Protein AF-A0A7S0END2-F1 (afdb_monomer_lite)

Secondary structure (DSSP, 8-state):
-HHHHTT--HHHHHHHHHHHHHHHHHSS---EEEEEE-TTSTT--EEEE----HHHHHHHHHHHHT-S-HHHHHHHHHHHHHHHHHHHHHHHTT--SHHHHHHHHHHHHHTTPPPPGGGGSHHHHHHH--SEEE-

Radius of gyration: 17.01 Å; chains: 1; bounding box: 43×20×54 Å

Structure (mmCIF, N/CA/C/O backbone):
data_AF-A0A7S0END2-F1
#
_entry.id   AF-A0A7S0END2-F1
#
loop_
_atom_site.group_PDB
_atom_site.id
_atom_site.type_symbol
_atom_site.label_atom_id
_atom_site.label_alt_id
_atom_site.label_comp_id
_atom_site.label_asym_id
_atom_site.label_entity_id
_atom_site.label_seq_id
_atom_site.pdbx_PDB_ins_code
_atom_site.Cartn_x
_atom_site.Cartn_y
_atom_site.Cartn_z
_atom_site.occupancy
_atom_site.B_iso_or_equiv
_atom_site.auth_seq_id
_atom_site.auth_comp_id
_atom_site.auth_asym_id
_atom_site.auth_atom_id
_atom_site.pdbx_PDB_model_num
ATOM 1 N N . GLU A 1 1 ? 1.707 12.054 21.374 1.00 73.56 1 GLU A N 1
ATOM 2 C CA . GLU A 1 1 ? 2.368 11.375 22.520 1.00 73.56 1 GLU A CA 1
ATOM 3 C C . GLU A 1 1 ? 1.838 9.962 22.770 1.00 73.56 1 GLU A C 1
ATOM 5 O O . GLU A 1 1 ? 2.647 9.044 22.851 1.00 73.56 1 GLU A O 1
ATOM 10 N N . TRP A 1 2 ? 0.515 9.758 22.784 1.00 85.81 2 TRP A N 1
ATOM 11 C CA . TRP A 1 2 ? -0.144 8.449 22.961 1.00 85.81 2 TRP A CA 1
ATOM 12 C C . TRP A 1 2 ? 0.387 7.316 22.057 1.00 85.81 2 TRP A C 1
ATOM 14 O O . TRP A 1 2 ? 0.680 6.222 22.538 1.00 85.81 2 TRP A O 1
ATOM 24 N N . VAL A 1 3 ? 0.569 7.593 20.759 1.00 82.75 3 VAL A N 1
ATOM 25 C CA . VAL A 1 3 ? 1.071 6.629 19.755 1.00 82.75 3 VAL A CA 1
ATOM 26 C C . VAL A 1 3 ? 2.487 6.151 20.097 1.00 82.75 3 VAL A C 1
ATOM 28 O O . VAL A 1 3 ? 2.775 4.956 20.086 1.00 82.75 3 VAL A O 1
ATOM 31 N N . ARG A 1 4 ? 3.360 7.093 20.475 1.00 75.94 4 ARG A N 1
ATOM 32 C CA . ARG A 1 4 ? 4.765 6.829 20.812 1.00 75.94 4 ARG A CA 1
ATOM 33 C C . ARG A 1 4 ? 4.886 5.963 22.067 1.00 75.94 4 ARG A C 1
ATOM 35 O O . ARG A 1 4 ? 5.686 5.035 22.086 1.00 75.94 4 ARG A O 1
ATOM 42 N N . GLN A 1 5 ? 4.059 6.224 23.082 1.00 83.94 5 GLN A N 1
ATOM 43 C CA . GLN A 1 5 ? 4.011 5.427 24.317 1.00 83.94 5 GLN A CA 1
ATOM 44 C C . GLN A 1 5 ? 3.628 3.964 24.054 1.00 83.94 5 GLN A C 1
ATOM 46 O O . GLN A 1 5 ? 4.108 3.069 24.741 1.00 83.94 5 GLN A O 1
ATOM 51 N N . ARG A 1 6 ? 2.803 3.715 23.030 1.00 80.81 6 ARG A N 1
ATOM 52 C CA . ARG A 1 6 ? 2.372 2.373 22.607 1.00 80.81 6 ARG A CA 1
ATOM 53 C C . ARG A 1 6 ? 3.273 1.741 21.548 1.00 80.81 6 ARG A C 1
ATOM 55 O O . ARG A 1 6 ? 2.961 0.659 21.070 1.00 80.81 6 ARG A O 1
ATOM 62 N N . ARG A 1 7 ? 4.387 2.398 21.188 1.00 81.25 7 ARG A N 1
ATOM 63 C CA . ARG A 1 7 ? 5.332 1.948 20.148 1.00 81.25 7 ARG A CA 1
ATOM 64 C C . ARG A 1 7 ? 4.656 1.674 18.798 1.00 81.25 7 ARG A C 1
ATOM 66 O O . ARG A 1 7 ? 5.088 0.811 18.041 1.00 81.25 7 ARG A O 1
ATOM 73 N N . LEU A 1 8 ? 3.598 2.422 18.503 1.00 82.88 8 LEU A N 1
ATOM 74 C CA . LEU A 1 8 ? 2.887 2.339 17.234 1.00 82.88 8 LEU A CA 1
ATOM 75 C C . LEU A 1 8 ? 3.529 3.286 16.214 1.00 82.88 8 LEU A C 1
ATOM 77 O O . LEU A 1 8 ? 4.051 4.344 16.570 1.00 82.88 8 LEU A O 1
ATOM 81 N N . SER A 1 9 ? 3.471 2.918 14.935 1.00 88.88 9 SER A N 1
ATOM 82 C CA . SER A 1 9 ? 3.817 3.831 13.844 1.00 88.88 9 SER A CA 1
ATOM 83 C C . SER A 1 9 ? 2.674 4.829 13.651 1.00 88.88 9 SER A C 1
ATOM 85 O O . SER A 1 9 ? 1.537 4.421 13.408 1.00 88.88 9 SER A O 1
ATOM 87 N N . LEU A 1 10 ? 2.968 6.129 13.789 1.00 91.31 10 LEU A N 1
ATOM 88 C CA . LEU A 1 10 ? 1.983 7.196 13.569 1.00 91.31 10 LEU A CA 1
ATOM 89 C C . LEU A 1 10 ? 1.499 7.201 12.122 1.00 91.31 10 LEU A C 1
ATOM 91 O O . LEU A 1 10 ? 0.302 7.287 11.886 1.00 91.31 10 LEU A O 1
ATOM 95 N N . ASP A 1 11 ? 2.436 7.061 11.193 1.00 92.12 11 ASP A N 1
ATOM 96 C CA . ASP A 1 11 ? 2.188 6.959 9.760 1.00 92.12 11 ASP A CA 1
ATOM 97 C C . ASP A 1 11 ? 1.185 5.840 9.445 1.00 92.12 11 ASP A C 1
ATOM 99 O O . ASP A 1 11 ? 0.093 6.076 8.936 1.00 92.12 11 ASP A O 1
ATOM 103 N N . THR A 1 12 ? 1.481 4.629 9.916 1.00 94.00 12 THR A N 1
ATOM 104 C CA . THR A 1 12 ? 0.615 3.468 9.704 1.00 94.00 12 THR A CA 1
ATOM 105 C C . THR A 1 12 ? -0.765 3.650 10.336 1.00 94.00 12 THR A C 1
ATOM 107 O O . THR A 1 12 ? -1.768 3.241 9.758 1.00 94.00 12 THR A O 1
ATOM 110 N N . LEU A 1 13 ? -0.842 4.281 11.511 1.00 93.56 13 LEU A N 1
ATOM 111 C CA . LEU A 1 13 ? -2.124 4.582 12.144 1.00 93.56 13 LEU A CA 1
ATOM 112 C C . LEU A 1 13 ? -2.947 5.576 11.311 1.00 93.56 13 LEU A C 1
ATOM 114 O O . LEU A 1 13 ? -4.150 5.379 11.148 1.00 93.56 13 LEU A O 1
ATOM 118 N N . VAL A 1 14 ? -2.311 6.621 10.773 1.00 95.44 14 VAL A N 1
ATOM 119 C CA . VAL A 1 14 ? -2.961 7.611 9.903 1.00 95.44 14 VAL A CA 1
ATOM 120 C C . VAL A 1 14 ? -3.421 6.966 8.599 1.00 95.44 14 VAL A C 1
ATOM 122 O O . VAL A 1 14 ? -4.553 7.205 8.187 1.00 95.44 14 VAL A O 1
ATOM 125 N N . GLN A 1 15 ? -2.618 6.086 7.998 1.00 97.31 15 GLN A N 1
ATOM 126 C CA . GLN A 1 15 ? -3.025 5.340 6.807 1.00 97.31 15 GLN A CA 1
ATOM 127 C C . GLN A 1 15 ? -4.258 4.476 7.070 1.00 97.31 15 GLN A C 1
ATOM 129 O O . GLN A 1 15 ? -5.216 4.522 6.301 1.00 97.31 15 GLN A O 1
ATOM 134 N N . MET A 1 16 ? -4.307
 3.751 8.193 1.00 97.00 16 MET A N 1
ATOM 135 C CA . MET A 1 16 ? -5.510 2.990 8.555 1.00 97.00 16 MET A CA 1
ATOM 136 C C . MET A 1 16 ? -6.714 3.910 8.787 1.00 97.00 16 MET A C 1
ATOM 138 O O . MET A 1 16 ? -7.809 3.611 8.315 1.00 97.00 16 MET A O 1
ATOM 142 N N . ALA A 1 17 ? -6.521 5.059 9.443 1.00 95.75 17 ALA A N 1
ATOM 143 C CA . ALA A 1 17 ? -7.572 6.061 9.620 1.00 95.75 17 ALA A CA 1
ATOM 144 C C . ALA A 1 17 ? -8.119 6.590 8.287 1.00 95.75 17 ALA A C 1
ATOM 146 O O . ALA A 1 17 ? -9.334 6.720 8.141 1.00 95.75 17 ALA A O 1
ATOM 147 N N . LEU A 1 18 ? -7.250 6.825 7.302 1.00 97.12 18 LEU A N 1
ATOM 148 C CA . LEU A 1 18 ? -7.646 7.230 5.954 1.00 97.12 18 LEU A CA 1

[Exercise directions]
In the data above, retype exactly and only the lines between the one holding "ATOM 5 O O ." and the one holding "ATOM 24 N N", inclusive.

[Your solution]
ATOM 5 O O . GLU A 1 1 ? 2.647 9.044 22.851 1.00 73.56 1 GLU A O 1
ATOM 10 N N . TRP A 1 2 ? 0.515 9.758 22.784 1.00 85.81 2 TRP A N 1
ATOM 11 C CA . TRP A 1 2 ? -0.144 8.449 22.961 1.00 85.81 2 TRP A CA 1
ATOM 12 C C . TRP A 1 2 ? 0.387 7.316 22.057 1.00 85.81 2 TRP A C 1
ATOM 14 O O . TRP A 1 2 ? 0.680 6.222 22.538 1.00 85.81 2 TRP A O 1
ATOM 24 N N . VAL A 1 3 ? 0.569 7.593 20.759 1.00 82.75 3 VAL A N 1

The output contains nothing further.